Nothing below is to be printed except the lines between the line holding "ATOM 23 N N" and the line holding "ATOM 67 C CA", inclusive, each exactly as it appears.

## Data section:
■ ■ ■

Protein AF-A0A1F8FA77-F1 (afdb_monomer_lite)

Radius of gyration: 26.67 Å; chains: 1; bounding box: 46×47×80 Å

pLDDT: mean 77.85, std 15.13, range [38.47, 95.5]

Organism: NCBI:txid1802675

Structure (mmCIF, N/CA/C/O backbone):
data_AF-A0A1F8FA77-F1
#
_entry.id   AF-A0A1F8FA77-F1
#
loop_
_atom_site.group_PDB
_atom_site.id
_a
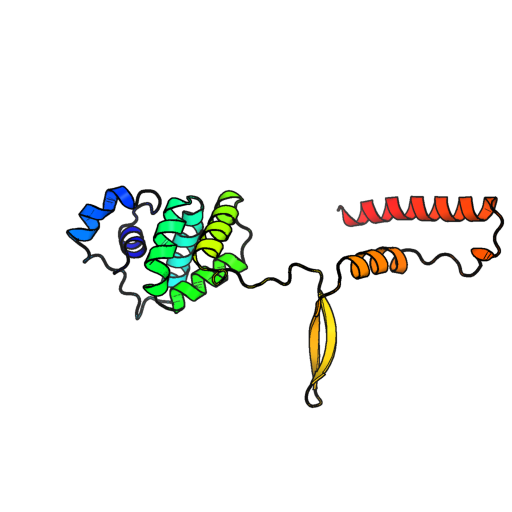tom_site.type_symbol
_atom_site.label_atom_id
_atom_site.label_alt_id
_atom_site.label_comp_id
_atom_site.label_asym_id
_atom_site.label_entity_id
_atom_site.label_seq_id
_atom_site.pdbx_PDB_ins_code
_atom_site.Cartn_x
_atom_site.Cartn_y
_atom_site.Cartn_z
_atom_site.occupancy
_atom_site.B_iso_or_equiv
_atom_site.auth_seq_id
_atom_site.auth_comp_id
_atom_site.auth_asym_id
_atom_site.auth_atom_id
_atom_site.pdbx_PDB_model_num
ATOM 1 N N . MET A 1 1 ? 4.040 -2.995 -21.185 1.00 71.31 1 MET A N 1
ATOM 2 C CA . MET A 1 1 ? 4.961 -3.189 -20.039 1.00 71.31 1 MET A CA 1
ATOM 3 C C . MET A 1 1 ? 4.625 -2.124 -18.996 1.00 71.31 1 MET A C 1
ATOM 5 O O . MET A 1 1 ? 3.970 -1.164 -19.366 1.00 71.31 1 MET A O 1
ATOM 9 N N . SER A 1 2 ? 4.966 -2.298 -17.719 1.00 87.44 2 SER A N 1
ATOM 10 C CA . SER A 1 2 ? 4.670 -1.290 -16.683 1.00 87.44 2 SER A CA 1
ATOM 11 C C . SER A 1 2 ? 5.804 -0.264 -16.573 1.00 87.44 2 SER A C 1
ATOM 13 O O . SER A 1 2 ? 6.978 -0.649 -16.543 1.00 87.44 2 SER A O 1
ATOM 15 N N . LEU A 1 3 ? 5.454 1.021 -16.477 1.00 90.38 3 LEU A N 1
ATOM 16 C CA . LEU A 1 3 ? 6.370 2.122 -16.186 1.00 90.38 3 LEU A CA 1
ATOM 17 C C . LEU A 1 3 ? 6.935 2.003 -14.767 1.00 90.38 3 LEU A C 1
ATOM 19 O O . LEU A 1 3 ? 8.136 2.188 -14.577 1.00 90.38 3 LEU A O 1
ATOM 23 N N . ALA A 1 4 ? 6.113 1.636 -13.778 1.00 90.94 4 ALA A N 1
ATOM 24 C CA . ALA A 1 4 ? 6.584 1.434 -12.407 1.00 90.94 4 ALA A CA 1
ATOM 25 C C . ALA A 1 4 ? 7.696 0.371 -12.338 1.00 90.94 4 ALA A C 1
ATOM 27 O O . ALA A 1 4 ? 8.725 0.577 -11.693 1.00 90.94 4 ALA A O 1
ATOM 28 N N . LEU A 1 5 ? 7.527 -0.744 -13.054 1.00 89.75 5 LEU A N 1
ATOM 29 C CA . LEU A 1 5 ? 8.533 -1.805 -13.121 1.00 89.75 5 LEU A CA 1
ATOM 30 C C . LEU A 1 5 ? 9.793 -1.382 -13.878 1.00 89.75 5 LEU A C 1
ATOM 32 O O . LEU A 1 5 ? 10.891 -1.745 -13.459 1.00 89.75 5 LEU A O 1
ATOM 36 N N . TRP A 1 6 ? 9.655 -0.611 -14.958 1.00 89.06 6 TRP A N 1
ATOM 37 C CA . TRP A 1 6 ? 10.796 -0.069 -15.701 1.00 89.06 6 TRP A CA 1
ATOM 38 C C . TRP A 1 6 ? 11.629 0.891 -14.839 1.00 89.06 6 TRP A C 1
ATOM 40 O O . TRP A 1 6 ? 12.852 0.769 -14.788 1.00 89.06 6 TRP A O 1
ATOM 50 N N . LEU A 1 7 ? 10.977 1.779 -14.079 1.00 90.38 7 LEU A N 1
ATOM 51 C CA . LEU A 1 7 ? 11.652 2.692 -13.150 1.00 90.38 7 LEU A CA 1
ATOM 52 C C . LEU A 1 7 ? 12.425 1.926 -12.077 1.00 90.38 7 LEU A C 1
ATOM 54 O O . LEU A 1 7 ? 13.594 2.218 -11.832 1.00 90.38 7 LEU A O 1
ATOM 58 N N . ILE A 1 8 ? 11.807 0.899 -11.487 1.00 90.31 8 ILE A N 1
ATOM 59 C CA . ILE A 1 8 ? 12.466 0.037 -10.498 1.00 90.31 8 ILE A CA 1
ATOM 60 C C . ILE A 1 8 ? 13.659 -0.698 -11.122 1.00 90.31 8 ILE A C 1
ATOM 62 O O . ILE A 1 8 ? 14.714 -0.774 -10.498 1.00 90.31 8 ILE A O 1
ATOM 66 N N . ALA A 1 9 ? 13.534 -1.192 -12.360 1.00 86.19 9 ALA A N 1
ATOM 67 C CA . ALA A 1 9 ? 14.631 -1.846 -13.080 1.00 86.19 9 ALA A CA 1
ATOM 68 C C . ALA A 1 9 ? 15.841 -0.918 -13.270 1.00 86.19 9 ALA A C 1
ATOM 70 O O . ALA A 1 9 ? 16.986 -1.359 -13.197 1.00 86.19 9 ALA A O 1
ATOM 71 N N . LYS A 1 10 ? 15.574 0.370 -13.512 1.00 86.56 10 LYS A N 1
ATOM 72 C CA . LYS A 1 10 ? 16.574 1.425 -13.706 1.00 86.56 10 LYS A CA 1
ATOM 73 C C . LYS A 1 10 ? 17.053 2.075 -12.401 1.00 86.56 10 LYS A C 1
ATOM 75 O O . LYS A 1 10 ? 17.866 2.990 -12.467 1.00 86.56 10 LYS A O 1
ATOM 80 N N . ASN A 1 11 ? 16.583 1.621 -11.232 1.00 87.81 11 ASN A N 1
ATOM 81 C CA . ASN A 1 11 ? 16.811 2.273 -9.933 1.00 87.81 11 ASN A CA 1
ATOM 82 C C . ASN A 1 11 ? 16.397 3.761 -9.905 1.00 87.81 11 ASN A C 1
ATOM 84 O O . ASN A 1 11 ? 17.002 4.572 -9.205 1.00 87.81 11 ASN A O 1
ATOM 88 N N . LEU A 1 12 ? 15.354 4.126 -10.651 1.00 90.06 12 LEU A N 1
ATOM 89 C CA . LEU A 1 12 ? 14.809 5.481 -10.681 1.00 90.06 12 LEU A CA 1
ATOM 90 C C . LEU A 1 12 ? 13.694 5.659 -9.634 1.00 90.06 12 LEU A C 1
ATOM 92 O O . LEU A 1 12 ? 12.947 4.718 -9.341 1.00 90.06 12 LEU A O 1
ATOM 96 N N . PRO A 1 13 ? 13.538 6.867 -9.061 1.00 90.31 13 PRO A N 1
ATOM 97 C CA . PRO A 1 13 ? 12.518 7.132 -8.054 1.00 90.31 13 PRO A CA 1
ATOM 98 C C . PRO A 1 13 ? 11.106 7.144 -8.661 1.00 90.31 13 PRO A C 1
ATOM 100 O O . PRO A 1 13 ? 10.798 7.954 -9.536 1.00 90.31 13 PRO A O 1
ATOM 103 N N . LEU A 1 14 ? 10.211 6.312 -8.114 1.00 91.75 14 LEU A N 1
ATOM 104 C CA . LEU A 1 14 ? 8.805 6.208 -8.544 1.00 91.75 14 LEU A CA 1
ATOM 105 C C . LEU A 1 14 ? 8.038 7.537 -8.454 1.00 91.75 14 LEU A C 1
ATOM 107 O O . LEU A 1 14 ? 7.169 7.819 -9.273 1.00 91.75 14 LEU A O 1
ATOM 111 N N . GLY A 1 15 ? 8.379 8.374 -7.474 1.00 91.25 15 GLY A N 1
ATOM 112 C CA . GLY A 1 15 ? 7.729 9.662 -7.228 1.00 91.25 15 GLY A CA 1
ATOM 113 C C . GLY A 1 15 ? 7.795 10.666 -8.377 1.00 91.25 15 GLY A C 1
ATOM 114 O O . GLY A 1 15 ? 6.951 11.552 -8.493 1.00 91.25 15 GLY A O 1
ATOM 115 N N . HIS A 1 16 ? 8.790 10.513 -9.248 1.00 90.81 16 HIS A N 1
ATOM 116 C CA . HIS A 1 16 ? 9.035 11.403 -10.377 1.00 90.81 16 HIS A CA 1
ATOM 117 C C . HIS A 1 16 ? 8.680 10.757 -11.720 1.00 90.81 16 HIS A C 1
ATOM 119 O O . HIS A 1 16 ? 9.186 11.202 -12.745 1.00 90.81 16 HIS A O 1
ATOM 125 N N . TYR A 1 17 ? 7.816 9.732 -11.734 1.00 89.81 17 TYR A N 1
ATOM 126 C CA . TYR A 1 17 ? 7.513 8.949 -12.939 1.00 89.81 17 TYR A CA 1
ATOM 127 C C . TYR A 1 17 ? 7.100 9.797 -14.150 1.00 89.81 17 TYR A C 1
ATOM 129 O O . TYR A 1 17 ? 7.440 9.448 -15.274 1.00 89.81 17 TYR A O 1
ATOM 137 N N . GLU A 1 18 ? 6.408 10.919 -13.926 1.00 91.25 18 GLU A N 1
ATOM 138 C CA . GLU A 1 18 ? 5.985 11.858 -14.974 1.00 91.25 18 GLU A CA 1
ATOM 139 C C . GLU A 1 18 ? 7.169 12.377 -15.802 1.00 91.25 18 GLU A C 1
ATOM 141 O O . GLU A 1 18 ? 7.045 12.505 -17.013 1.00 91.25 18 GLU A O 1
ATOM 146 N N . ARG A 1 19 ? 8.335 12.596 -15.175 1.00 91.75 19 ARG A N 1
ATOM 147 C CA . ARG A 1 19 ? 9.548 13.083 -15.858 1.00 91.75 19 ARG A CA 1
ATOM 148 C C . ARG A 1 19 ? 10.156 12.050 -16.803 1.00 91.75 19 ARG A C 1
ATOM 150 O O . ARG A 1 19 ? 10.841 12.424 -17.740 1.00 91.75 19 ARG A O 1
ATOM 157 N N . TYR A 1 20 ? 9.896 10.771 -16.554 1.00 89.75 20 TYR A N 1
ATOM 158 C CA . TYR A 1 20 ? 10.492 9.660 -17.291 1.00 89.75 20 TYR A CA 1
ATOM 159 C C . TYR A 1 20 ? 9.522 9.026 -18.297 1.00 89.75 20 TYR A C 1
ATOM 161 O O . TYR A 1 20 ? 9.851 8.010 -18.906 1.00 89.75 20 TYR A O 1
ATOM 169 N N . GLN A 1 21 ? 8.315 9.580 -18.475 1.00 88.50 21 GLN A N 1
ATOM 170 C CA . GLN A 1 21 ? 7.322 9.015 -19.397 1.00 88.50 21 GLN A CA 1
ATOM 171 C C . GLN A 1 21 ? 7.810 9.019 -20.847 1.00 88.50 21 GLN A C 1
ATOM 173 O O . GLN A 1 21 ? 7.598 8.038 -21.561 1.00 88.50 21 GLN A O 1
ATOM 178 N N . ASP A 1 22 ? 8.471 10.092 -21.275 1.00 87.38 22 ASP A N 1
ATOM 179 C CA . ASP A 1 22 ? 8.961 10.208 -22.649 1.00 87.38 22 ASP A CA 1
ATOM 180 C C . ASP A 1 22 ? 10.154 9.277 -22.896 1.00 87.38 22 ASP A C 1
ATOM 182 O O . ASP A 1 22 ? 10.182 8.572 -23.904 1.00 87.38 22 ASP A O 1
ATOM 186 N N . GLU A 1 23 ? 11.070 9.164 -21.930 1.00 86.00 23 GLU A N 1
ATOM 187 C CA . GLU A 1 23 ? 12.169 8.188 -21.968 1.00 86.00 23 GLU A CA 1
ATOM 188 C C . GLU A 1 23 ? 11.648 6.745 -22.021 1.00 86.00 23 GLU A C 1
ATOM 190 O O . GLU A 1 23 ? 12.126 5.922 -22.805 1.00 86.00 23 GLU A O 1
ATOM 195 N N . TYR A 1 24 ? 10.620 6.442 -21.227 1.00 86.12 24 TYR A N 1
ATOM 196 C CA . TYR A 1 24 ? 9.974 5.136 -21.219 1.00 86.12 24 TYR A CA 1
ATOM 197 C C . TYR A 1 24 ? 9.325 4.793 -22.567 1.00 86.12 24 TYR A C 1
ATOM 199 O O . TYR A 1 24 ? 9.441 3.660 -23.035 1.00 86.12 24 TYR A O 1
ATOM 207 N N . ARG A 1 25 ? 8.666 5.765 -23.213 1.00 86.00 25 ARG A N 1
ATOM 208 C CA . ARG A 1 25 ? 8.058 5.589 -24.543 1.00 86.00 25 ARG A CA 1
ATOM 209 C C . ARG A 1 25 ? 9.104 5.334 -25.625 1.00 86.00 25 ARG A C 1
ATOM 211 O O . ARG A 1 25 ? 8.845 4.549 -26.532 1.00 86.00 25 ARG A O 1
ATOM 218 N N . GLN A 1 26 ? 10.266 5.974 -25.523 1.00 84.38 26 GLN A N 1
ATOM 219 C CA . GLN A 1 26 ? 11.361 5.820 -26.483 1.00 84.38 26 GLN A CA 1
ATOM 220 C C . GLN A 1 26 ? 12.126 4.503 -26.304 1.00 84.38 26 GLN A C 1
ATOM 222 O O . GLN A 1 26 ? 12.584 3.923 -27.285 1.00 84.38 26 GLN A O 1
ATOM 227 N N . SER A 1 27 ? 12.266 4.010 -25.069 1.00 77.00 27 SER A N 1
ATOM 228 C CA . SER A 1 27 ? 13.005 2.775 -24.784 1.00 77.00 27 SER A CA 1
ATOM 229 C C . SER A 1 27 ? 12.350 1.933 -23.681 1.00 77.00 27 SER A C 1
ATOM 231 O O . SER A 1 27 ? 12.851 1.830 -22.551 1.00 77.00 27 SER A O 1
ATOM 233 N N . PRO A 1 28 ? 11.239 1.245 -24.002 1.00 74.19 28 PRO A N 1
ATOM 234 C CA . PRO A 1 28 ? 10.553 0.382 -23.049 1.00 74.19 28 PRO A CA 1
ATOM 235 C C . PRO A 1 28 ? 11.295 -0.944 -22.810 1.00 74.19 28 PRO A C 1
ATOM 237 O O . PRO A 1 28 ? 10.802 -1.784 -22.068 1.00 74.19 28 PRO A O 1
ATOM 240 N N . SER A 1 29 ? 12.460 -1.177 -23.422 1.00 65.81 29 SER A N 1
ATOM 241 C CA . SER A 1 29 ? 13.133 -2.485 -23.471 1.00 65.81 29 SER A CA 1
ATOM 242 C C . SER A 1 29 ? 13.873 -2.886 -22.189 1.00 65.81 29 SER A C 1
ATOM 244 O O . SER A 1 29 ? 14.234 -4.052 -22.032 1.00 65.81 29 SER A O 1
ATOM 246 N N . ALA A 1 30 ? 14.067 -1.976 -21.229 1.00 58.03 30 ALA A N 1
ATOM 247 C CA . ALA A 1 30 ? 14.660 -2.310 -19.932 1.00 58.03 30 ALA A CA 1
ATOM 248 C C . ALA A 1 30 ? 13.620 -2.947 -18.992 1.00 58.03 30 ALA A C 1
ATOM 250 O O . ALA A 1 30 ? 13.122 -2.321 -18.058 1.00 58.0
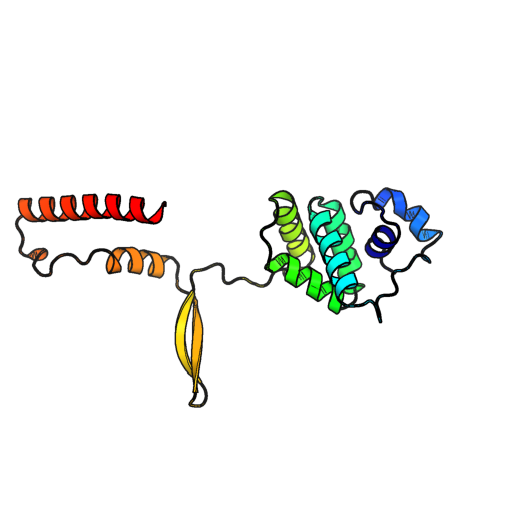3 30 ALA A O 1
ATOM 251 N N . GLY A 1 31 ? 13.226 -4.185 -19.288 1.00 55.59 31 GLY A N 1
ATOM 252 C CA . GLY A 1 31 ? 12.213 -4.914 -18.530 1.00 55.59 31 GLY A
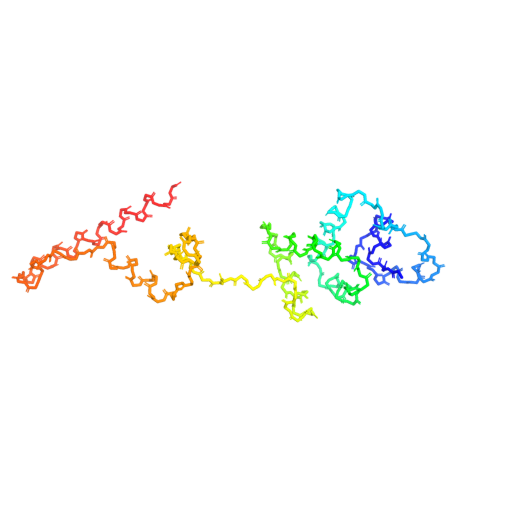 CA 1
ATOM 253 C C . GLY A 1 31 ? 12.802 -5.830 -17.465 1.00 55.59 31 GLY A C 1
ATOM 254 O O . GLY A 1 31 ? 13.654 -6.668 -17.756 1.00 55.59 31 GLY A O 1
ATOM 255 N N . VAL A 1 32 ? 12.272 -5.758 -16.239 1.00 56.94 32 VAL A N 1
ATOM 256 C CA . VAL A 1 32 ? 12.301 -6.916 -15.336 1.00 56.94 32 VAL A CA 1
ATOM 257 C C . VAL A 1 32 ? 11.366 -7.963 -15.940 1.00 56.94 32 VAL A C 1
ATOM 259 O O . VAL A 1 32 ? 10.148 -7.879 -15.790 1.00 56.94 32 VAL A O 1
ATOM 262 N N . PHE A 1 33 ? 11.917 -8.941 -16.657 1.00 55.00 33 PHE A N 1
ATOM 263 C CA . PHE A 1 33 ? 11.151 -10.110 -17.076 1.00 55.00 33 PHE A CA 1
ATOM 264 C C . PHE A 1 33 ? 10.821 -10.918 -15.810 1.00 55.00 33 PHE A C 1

■ ■ ■

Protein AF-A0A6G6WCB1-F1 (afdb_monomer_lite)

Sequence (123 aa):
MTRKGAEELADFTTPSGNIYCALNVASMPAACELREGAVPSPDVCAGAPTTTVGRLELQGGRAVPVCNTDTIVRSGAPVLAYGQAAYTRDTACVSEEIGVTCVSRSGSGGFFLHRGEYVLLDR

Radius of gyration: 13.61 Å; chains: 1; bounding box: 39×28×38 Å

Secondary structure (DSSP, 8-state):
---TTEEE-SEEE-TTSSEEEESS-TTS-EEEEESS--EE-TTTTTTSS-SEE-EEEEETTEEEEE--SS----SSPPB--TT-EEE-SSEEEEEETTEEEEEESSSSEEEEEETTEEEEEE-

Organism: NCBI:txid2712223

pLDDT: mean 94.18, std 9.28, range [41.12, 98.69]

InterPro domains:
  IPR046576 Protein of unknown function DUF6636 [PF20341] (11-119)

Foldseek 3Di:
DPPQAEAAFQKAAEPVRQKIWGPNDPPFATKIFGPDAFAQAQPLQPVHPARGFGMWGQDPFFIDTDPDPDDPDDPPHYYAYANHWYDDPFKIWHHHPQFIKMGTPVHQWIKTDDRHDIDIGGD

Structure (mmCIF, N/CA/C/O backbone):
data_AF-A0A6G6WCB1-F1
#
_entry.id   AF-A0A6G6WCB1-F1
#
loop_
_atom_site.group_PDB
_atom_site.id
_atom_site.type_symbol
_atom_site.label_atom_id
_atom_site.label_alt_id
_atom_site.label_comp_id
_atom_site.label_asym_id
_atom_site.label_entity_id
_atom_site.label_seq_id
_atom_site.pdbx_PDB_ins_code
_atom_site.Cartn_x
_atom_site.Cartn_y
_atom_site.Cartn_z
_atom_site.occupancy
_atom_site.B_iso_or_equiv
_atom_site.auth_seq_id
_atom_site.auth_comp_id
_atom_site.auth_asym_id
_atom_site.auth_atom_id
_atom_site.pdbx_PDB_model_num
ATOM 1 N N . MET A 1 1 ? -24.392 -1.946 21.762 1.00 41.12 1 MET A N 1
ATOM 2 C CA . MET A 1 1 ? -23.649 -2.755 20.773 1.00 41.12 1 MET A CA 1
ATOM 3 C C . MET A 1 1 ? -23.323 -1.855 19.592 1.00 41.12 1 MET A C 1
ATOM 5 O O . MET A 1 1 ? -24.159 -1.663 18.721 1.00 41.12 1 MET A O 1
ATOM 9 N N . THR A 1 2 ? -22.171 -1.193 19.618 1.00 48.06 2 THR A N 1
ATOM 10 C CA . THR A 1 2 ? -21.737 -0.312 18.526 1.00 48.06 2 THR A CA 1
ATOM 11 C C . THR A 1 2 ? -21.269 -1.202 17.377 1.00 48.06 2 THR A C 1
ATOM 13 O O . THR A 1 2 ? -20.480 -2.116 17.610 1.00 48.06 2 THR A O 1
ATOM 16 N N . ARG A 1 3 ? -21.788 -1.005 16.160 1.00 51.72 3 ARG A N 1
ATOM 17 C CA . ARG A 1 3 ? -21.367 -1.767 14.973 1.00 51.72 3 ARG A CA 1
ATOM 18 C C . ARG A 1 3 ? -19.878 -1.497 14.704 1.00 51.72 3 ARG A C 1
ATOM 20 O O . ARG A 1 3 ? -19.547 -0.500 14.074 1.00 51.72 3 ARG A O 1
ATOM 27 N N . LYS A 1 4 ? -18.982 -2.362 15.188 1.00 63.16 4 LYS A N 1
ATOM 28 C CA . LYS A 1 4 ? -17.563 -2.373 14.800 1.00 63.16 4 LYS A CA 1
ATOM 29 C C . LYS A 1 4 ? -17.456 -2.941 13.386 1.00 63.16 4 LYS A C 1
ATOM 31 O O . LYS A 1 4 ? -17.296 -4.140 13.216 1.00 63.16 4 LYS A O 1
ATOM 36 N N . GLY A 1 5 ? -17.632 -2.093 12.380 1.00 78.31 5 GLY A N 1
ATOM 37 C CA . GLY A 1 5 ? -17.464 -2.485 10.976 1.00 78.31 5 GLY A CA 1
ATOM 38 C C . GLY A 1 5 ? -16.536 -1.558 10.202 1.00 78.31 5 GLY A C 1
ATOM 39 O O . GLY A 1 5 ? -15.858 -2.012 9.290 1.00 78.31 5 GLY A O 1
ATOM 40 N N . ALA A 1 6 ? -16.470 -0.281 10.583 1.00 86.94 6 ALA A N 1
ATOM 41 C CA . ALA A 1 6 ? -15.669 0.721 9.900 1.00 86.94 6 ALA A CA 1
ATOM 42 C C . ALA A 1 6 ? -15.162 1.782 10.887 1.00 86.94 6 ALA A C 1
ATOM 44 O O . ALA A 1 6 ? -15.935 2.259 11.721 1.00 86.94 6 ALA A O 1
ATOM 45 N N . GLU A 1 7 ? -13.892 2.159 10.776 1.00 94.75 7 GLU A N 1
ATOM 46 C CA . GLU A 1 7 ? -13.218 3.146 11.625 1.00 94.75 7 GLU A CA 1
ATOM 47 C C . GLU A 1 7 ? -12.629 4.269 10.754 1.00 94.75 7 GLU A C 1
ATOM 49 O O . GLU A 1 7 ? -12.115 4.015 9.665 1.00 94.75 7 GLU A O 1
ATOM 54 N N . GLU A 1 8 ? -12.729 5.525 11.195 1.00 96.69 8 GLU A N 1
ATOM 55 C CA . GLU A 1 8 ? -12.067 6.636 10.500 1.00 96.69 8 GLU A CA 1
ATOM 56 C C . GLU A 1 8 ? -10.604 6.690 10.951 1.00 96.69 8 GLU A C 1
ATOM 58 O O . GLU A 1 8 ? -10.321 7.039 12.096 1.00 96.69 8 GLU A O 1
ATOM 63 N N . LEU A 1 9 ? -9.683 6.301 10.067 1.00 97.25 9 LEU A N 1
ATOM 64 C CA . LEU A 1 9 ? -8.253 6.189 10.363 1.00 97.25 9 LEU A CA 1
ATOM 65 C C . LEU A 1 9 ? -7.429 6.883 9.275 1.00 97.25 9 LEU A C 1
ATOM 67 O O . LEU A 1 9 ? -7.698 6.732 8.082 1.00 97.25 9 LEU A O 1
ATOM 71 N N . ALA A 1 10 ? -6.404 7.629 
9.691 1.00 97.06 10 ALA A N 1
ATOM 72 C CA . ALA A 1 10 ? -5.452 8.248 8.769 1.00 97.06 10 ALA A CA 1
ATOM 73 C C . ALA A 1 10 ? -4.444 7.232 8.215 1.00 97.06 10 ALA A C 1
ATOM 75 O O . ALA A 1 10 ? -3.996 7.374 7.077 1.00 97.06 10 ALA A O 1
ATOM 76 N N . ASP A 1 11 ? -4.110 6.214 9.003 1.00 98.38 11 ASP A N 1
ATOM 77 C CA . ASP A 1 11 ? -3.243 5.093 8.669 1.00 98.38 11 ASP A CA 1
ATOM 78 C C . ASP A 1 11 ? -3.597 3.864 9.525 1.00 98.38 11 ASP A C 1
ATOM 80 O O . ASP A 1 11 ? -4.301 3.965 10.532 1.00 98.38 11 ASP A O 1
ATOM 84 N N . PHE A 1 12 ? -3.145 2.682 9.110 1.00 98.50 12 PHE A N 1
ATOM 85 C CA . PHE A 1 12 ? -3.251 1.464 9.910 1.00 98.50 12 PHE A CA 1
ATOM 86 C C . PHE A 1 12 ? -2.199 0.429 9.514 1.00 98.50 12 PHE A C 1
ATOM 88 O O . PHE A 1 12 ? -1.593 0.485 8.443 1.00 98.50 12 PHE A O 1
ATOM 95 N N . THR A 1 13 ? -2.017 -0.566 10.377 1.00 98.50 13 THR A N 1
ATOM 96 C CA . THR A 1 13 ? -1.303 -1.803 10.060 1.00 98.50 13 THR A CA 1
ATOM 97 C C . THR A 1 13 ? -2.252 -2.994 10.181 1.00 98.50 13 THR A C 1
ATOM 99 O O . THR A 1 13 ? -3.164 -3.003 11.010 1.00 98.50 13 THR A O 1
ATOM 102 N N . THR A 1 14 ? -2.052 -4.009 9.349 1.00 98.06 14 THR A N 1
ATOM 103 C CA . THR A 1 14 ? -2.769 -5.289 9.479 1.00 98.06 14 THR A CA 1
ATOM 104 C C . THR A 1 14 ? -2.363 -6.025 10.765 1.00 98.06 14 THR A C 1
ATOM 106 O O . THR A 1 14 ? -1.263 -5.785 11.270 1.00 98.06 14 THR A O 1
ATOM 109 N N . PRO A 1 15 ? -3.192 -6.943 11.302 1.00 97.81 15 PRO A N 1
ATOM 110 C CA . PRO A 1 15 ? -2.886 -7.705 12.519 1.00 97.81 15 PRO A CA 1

■ ■ ■

## Solution to the problem:
ATOM 23 N N . ALA A 1 4 ? 6.113 1.636 -13.778 1.00 90.94 4 ALA A N 1
ATOM 24 C CA . ALA A 1 4 ? 6.584 1.434 -12.407 1.00 90.94 4 ALA A CA 1
ATOM 25 C C . ALA A 1 4 ? 7.696 0.371 -12.338 1.00 90.94 4 ALA A C 1
ATOM 27 O O . ALA A 1 4 ? 8.725 0.577 -11.693 1.00 90.94 4 ALA A O 1
ATOM 28 N N . LEU A 1 5 ? 7.527 -0.744 -13.054 1.00 89.75 5 LEU A N 1
ATOM 29 C CA . LEU A 1 5 ? 8.533 -1.805 -13.121 1.00 89.75 5 LEU A CA 1
ATOM 30 C C . LEU A 1 5 ? 9.793 -1.382 -13.878 1.00 89.75 5 LEU A C 1
ATOM 32 O O . LEU A 1 5 ? 10.891 -1.745 -13.459 1.00 89.75 5 LEU A O 1
ATOM 36 N N . TRP A 1 6 ? 9.655 -0.611 -14.958 1.00 89.06 6 TRP A N 1
ATOM 37 C CA . TRP A 1 6 ? 10.796 -0.069 -15.701 1.00 89.06 6 TRP A CA 1
ATOM 38 C C . TRP A 1 6 ? 11.629 0.891 -14.839 1.00 89.06 6 TRP A C 1
ATOM 40 O O . TRP A 1 6 ? 12.852 0.769 -14.788 1.00 89.06 6 TRP A O 1
ATOM 50 N N . LEU A 1 7 ? 10.977 1.779 -14.079 1.00 90.38 7 LEU A N 1
ATOM 51 C CA . LEU A 1 7 ? 11.652 2.692 -13.150 1.00 90.38 7 LEU A CA 1
ATOM 52 C C . LEU A 1 7 ? 12.425 1.926 -12.077 1.00 90.38 7 LEU A C 1
ATOM 54 O O . LEU A 1 7 ? 13.594 2.218 -11.832 1.00 90.38 7 LEU A O 1
ATOM 58 N N . ILE A 1 8 ? 11.807 0.899 -11.487 1.00 90.31 8 ILE A N 1
ATOM 59 C CA . ILE A 1 8 ? 12.466 0.037 -10.498 1.00 90.31 8 ILE A CA 1
ATOM 60 C C . ILE A 1 8 ? 13.659 -0.698 -11.122 1.00 90.31 8 ILE A C 1
ATOM 62 O O . ILE A 1 8 ? 14.714 -0.774 -10.498 1.00 90.31 8 ILE A O 1
ATOM 66 N N . ALA A 1 9 ? 13.534 -1.192 -12.360 1.00 86.19 9 ALA A N 1
ATOM 67 C CA . ALA A 1 9 ? 14.631 -1.846 -13.080 1.00 86.19 9 ALA A CA 1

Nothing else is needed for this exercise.